# Web site bio



## Big Mike (Oct 25, 2007)

I'm trying to write my 'About Me' bio for my web site...and I'm not sure about which direction to take.  

My first draft is a friendly, in person type of thing...."Hi, my name is Mike...thank you for visiting my web site" and so on.

I have seen many that are in the 3rd person..."Mike is a big photographer" bla bla bla.

Does anyone have any preferences that they like to see, or don't like to see?  Any tips?

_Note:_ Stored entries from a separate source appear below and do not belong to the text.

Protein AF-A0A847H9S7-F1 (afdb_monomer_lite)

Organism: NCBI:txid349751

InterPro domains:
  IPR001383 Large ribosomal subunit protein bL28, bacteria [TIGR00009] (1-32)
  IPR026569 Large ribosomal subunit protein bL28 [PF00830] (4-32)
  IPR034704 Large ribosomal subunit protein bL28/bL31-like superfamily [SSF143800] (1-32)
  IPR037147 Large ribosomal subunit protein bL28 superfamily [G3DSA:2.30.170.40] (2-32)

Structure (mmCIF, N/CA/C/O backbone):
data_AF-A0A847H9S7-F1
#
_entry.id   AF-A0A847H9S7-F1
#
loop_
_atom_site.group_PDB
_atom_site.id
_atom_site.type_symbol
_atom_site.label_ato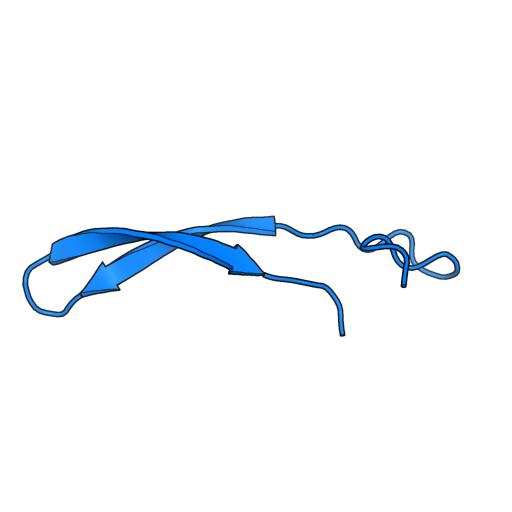m_id
_atom_site.label_alt_id
_atom_site.label_comp_id
_atom_site.label_asym_id
_atom_site.label_entity_id
_atom_site.label_seq_id
_atom_site.pdbx_PDB_ins_code
_atom_sit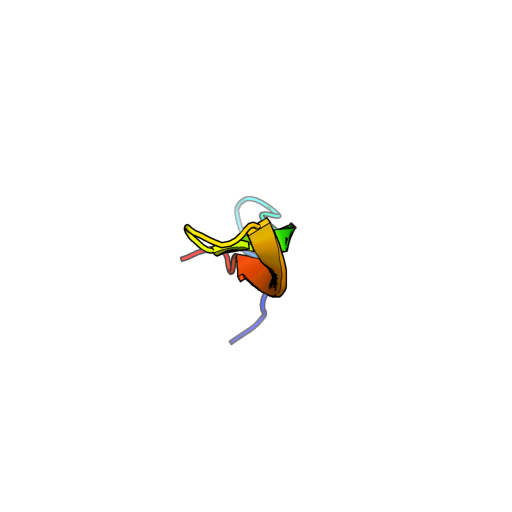e.Cartn_x
_atom_site.Cartn_y
_atom_sit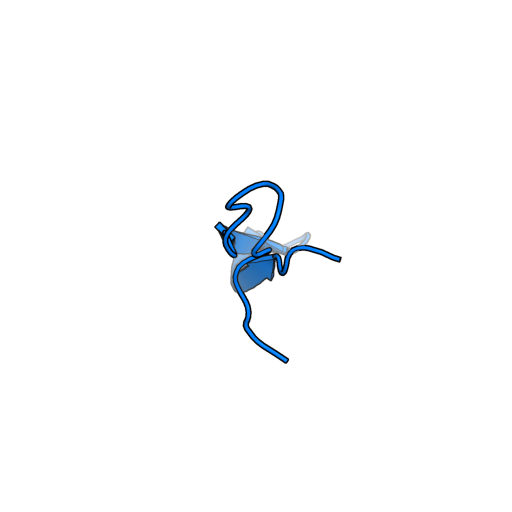e.Cartn_z
_atom_site.occupancy
_atom_site.B_iso_or_equiv
_atom_site.auth_seq_id
_atom_site.auth_comp_id
_atom_site.auth_asym_id
_atom_site.auth_atom_id
_atom_site.pdbx_PDB_model_num
ATOM 1 N N . MET A 1 1 ? -16.873 0.342 8.989 1.00 62.03 1 MET A N 1
ATOM 2 C CA . MET A 1 1 ? -15.784 -0.057 9.910 1.00 62.03 1 MET A CA 1
ATOM 3 C C . MET A 1 1 ? -14.565 0.807 9.631 1.00 62.03 1 MET A C 1
ATOM 5 O O . MET A 1 1 ? -14.230 0.987 8.465 1.00 62.03 1 MET A O 1
ATOM 9 N N . SER A 1 2 ? -13.954 1.393 10.666 1.00 64.56 2 SER A N 1
ATOM 10 C CA . SER A 1 2 ? -12.704 2.151 10.515 1.00 64.56 2 SER A CA 1
ATOM 11 C C . SER A 1 2 ? -11.614 1.220 9.990 1.00 64.56 2 SER A C 1
ATOM 13 O O . SER A 1 2 ? -11.453 0.117 10.500 1.00 64.56 2 SER A O 1
ATOM 15 N N . ALA A 1 3 ? -10.850 1.658 8.990 1.00 72.38 3 ALA A N 1
ATOM 16 C CA . ALA A 1 3 ? -9.727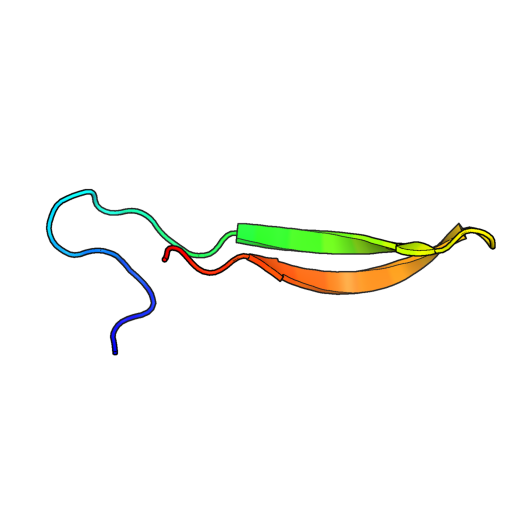 0.882 8.466 1.00 72.38 3 ALA A CA 1
ATOM 17 C C . ALA A 1 3 ? -8.509 0.873 9.413 1.00 72.38 3 ALA A C 1
ATOM 19 O O . ALA A 1 3 ? -7.463 0.330 9.066 1.00 72.38 3 ALA A O 1
ATOM 20 N N . ILE A 1 4 ? -8.639 1.517 10.575 1.00 81.56 4 ILE A N 1
ATOM 21 C CA . ILE A 1 4 ? -7.635 1.603 11.628 1.00 81.56 4 ILE A CA 1
ATOM 22 C C . ILE A 1 4 ? -8.205 0.926 12.876 1.00 81.56 4 ILE A C 1
ATOM 24 O O . ILE A 1 4 ? -9.281 1.301 13.349 1.00 81.56 4 ILE A O 1
ATOM 28 N N . CYS A 1 5 ? -7.478 -0.053 13.415 1.00 82.75 5 CYS A N 1
ATOM 29 C CA . CYS A 1 5 ? -7.821 -0.699 14.679 1.00 82.75 5 CYS A CA 1
ATOM 30 C C . CYS A 1 5 ? -7.702 0.311 15.831 1.00 82.75 5 CYS A C 1
ATOM 32 O O . CYS A 1 5 ? -6.638 0.893 16.025 1.00 82.75 5 CYS A O 1
ATOM 34 N N . GLN A 1 6 ? -8.767 0.503 16.612 1.00 82.12 6 GLN A N 1
ATOM 35 C CA . GLN A 1 6 ? -8.789 1.463 17.727 1.00 82.12 6 GLN A CA 1
ATOM 36 C C . GLN A 1 6 ? -7.965 1.000 18.936 1.00 82.12 6 GLN A C 1
ATOM 38 O O . GLN A 1 6 ? -7.452 1.828 19.677 1.00 82.12 6 GLN A O 1
ATOM 43 N N . VAL A 1 7 ? -7.808 -0.315 19.111 1.00 84.56 7 VAL A N 1
ATOM 44 C CA . VAL A 1 7 ? -7.072 -0.903 20.241 1.00 84.56 7 VAL A CA 1
ATOM 45 C C . VAL A 1 7 ? -5.574 -0.948 19.952 1.00 84.56 7 VAL A C 1
ATOM 47 O O . VAL A 1 7 ? -4.764 -0.574 20.791 1.00 84.56 7 VAL A O 1
ATOM 50 N N . THR A 1 8 ? -5.191 -1.394 18.750 1.00 84.19 8 THR A N 1
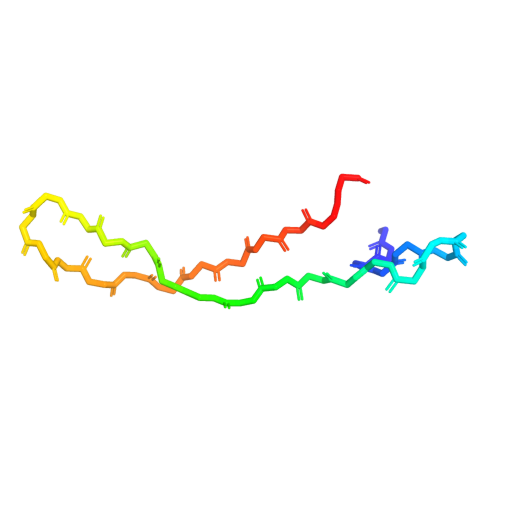ATOM 51 C CA . THR A 1 8 ? -3.777 -1.611 18.400 1.00 84.19 8 THR A CA 1
ATOM 52 C C . THR A 1 8 ? -3.212 -0.581 17.421 1.00 84.19 8 THR A C 1
ATOM 54 O O . THR A 1 8 ? -2.064 -0.714 17.009 1.00 84.19 8 THR A O 1
ATOM 57 N N . GLY A 1 9 ? -4.007 0.377 16.936 1.00 84.81 9 GLY A N 1
ATOM 58 C CA . GLY A 1 9 ? -3.580 1.388 15.956 1.00 84.81 9 GLY A CA 1
ATOM 59 C C . GLY A 1 9 ? -3.197 0.838 14.574 1.00 84.81 9 GLY A C 1
ATOM 60 O O . GLY A 1 9 ? -2.658 1.569 13.740 1.00 84.81 9 GLY A O 1
ATOM 61 N N . ARG A 1 10 ? -3.439 -0.454 14.306 1.00 86.62 10 ARG A N 1
ATOM 62 C CA . ARG A 1 10 ? -3.067 -1.099 13.038 1.00 86.62 10 ARG A CA 1
ATOM 63 C C . ARG A 1 10 ? -3.804 -0.423 11.896 1.00 86.62 10 ARG A C 1
ATOM 65 O O . ARG A 1 10 ? -5.027 -0.343 11.922 1.00 86.62 10 ARG A O 1
ATOM 72 N N . LYS A 1 11 ? -3.048 0.032 10.902 1.00 89.19 11 LYS A N 1
ATOM 73 C CA . LYS A 1 11 ? -3.544 0.741 9.724 1.00 89.19 11 LYS A CA 1
ATOM 74 C C . LYS A 1 11 ? -3.340 -0.097 8.462 1.00 89.19 11 LYS A C 1
ATOM 76 O O . LYS A 1 11 ? -2.481 -0.979 8.454 1.00 89.19 11 LYS A O 1
ATOM 81 N N . PRO A 1 12 ? -4.080 0.186 7.383 1.00 90.50 12 PRO A N 1
ATOM 82 C CA . PRO A 1 12 ? -3.921 -0.518 6.129 1.00 90.50 12 PRO A CA 1
ATOM 83 C C . PRO A 1 12 ? -2.563 -0.202 5.521 1.00 90.50 12 PRO A C 1
ATOM 85 O O . PRO A 1 12 ? -2.115 0.947 5.541 1.00 90.50 12 PRO A O 1
ATOM 88 N N . GLN A 1 13 ? -1.934 -1.215 4.942 1.00 90.00 13 GLN A N 1
ATOM 89 C CA . GLN A 1 13 ? -0.698 -1.049 4.194 1.00 90.00 13 GLN A CA 1
ATOM 90 C C . GLN A 1 13 ? -0.998 -1.024 2.697 1.00 90.00 13 GLN A C 1
ATOM 92 O O . GLN A 1 13 ? -1.949 -1.650 2.227 1.00 90.00 13 GLN A O 1
ATOM 97 N N . PHE A 1 14 ? -0.175 -0.309 1.938 1.00 92.69 14 PHE A N 1
ATOM 98 C CA . PHE A 1 14 ? -0.274 -0.217 0.484 1.00 92.69 14 PHE A CA 1
ATOM 99 C C . PHE A 1 14 ? 0.954 -0.838 -0.168 1.00 92.69 14 PHE A C 1
ATOM 101 O O . PHE A 1 14 ? 2.054 -0.793 0.380 1.00 92.69 14 PHE A O 1
ATOM 108 N N . GLY A 1 15 ? 0.766 -1.435 -1.340 1.00 94.38 15 GLY A N 1
ATOM 109 C CA . GLY A 1 15 ? 1.847 -2.041 -2.108 1.00 94.38 15 GLY A CA 1
ATOM 110 C C . GLY A 1 15 ? 1.352 -2.578 -3.438 1.00 94.38 15 GLY A C 1
ATOM 111 O O . GLY A 1 15 ? 0.317 -2.139 -3.944 1.00 94.38 15 GLY A O 1
ATOM 112 N N . LYS A 1 16 ? 2.104 -3.513 -4.024 1.00 95.94 16 LYS A N 1
ATOM 113 C CA . LYS A 1 16 ? 1.771 -4.112 -5.317 1.00 95.94 16 LYS A CA 1
ATOM 114 C C . LYS A 1 16 ? 1.653 -5.626 -5.215 1.00 95.94 16 LYS A C 1
ATOM 116 O O . LYS A 1 16 ? 2.441 -6.261 -4.520 1.00 95.94 16 LYS A O 1
ATOM 121 N N . THR A 1 17 ? 0.684 -6.205 -5.916 1.00 94.75 17 THR A N 1
ATOM 122 C CA . THR A 1 17 ? 0.759 -7.618 -6.300 1.00 94.75 17 THR A CA 1
ATOM 123 C C . THR A 1 17 ? 1.612 -7.721 -7.553 1.00 94.75 17 THR A C 1
ATOM 125 O O . THR A 1 17 ? 1.437 -6.937 -8.485 1.00 94.75 17 THR A O 1
ATOM 128 N N . VAL A 1 18 ? 2.540 -8.671 -7.567 1.00 94.81 18 VAL A N 1
ATOM 129 C CA . VAL A 1 18 ? 3.352 -8.994 -8.742 1.00 94.81 18 VAL A CA 1
ATOM 130 C C . VAL A 1 18 ? 2.815 -10.300 -9.310 1.00 94.81 18 VAL A C 1
ATOM 132 O O . VAL A 1 18 ? 2.742 -11.294 -8.590 1.00 94.81 18 VAL A O 1
ATOM 135 N N . SER A 1 19 ? 2.374 -10.286 -10.567 1.00 94.19 19 SER A N 1
ATOM 136 C CA . SER A 1 19 ? 1.944 -11.500 -11.262 1.00 94.19 19 SER A CA 1
ATOM 137 C C . SER A 1 19 ? 3.146 -12.333 -11.714 1.00 94.19 19 SER A C 1
ATOM 139 O O . SER A 1 19 ? 4.278 -11.852 -11.746 1.00 94.19 19 SER A O 1
ATOM 141 N N . HIS A 1 20 ? 2.888 -13.566 -12.150 1.00 95.50 20 HIS A N 1
ATOM 142 C CA . HIS A 1 20 ? 3.904 -14.440 -12.742 1.00 95.50 20 HIS A CA 1
ATOM 143 C C . HIS A 1 20 ? 4.646 -13.785 -13.925 1.00 95.50 20 HIS A C 1
ATOM 145 O O . HIS A 1 20 ? 5.853 -13.933 -14.070 1.00 95.50 20 HIS A O 1
ATOM 151 N N . SER A 1 21 ? 3.942 -12.973 -14.719 1.00 97.00 21 SER A N 1
ATOM 152 C CA . SER A 1 21 ? 4.503 -12.204 -15.836 1.00 97.00 21 SER A CA 1
ATOM 153 C C . SER A 1 21 ? 5.078 -10.840 -15.417 1.00 97.00 21 SER A C 1
ATOM 155 O O . SER A 1 21 ? 5.145 -9.926 -16.237 1.00 97.00 21 SER A O 1
ATOM 157 N N . HIS A 1 22 ? 5.388 -10.642 -14.132 1.00 94.12 22 HIS A N 1
ATOM 158 C CA . HIS A 1 22 ? 5.902 -9.391 -13.566 1.00 94.12 22 HIS A CA 1
ATOM 159 C C . HIS A 1 22 ? 5.002 -8.147 -13.725 1.00 94.12 22 HIS A C 1
ATOM 161 O O . HIS A 1 22 ? 5.461 -7.014 -13.553 1.00 94.12 22 HIS A O 1
ATOM 167 N N . ARG A 1 23 ? 3.695 -8.317 -13.975 1.00 95.75 23 ARG A N 1
ATOM 168 C CA . ARG A 1 23 ? 2.758 -7.181 -13.973 1.00 95.75 23 ARG A CA 1
ATOM 169 C C . ARG A 1 23 ? 2.454 -6.766 -12.539 1.00 95.75 23 ARG A C 1
ATOM 171 O O . ARG A 1 23 ? 2.177 -7.609 -11.687 1.00 95.75 23 ARG A O 1
ATOM 178 N N . ARG A 1 24 ? 2.513 -5.458 -12.275 1.00 96.31 24 ARG A N 1
ATOM 179 C CA . ARG A 1 24 ? 2.300 -4.876 -10.945 1.00 96.31 24 ARG A CA 1
ATOM 180 C C . ARG A 1 24 ? 0.910 -4.255 -10.854 1.00 96.31 24 ARG A C 1
ATOM 182 O O . ARG A 1 24 ? 0.649 -3.257 -11.520 1.00 96.31 24 ARG A O 1
ATOM 189 N N . HIS A 1 25 ? 0.052 -4.781 -9.985 1.00 95.50 25 HIS A N 1
ATOM 190 C CA . HIS A 1 25 ? -1.254 -4.182 -9.689 1.00 95.50 25 HIS A CA 1
ATOM 191 C C . HIS A 1 25 ? -1.253 -3.542 -8.303 1.00 95.50 25 HIS A C 1
ATOM 193 O O . HIS A 1 25 ? -0.563 -4.005 -7.398 1.00 95.50 25 HIS A O 1
ATOM 199 N N . SER A 1 26 ? -1.993 -2.444 -8.133 1.00 95.62 26 SER A N 1
ATOM 200 C CA . SER A 1 26 ? -2.118 -1.792 -6.827 1.00 95.62 26 SER A CA 1
ATOM 201 C C . SER A 1 26 ? -2.878 -2.679 -5.851 1.00 95.62 26 SER A C 1
ATOM 203 O O . SER A 1 26 ? -3.936 -3.194 -6.200 1.00 95.62 26 SER A O 1
ATOM 205 N N . ARG A 1 27 ? -2.360 -2.839 -4.631 1.00 94.06 27 ARG A N 1
ATOM 206 C CA . ARG A 1 27 ? -3.032 -3.592 -3.571 1.00 94.06 27 ARG A CA 1
ATOM 207 C C . ARG A 1 27 ? -2.982 -2.866 -2.239 1.00 94.06 27 ARG A C 1
ATOM 209 O O . ARG A 1 27 ? -2.033 -2.139 -1.941 1.00 94.06 27 ARG A O 1
ATOM 216 N N . ARG A 1 28 ? -4.005 -3.124 -1.431 1.00 92.44 28 ARG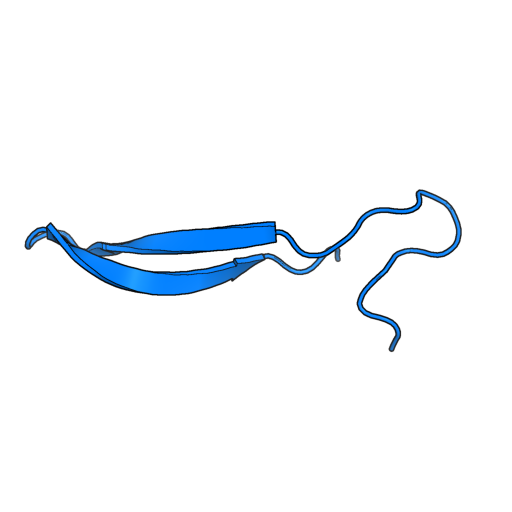 A N 1
ATOM 217 C CA . ARG A 1 28 ? -4.137 -2.650 -0.058 1.00 92.44 28 ARG A CA 1
ATOM 218 C C . ARG A 1 28 ? -4.359 -3.850 0.854 1.00 92.44 28 ARG A C 1
ATOM 220 O O . ARG A 1 28 ? -5.224 -4.673 0.573 1.00 92.44 28 ARG A O 1
ATOM 227 N N . TRP A 1 29 ? -3.590 -3.936 1.931 1.00 88.81 29 TRP A N 1
ATOM 228 C CA . TRP A 1 29 ? -3.800 -4.903 3.002 1.00 88.81 29 TRP A CA 1
ATOM 229 C C . TRP A 1 29 ? -4.548 -4.213 4.125 1.00 88.81 29 TRP A C 1
ATOM 231 O O . TRP A 1 29 ? -4.016 -3.281 4.725 1.00 88.81 29 TRP A O 1
ATOM 241 N N . ASN A 1 30 ? -5.775 -4.645 4.389 1.00 87.00 30 ASN A N 1
ATOM 242 C CA . ASN A 1 30 ? -6.532 -4.142 5.525 1.00 87.00 30 ASN A CA 1
ATOM 243 C C . ASN A 1 30 ? -6.174 -4.942 6.786 1.00 87.00 30 ASN A C 1
ATOM 245 O O . ASN A 1 30 ? -5.948 -6.151 6.684 1.00 87.00 30 ASN A O 1
ATOM 249 N N . PRO A 1 31 ? -6.109 -4.288 7.957 1.00 81.00 31 PRO A N 1
ATOM 250 C CA . PRO A 1 31 ? -6.126 -5.007 9.221 1.00 81.00 31 PRO A CA 1
ATOM 251 C C . PRO A 1 31 ? -7.465 -5.749 9.345 1.00 81.00 31 PRO A C 1
ATOM 253 O O . PRO A 1 31 ? -8.495 -5.203 8.947 1.00 81.00 31 PRO A O 1
ATOM 256 N N . ASN A 1 32 ? -7.403 -6.996 9.818 1.00 76.88 32 ASN A N 1
ATOM 257 C CA . ASN A 1 32 ? -8.565 -7.854 10.074 1.00 76.88 32 ASN A CA 1
ATOM 258 C C . ASN A 1 32 ? -9.450 -7.253 11.171 1.00 76.88 32 ASN A C 1
ATOM 260 O O . ASN A 1 32 ? -8.860 -6.826 12.194 1.00 76.88 32 ASN A O 1
#

Radius of gyration: 12.65 Å; chains: 1; bounding box: 22×17×36 Å

Sequence (32 aa):
MSAICQVTGRKPQFGKTVSHSHRRHSRRWNPN

Secondary structure (DSSP, 8-state):
--SS-TTT----EEEEEE-TT--EEEEEE---

Foldseek 3Di:
DDLADPVPRDHKDWDWDQDPVRDTDIDIHGDD

pLDDT: mean 87.88, std 8.88, range [62.03, 97.0]

I sort of want to be more friendly than professional but I'm not sure if that's a good idea or not.  Any insight would be appreciated.


----------



## wildmaven (Oct 25, 2007)

The third person approach allows you to put in more of your achievements without sounding like you're the one doing the bragging.


----------



## Big Mike (Oct 25, 2007)

That's certainly part of it...but I don't necessarily have a lot of achievements in this field, I'm basically self taught...and I don't think a reader wants to hear that I have 10,000 posts on TFP


----------



## gomexz (Oct 25, 2007)

I would prefer to see the friendly version.  It makes the site more inviting.  
That is how I like to set up my sites.


----------



## wildmaven (Oct 25, 2007)

I ask every artist for our art gallery to provide a bio for the artist page. Some of them write it in the first person, some in the third person (what is second person anyway???). You can see the different styles at
http://webgallery.wildmaven.org/artists/ to get some ideas. Or, you could do it in the third person, but then have an "Artist Statement" where you can provide your first person comments.


----------



## Matthew Craggs (Oct 25, 2007)

Definately fun and personal.  Let's your personality come out. 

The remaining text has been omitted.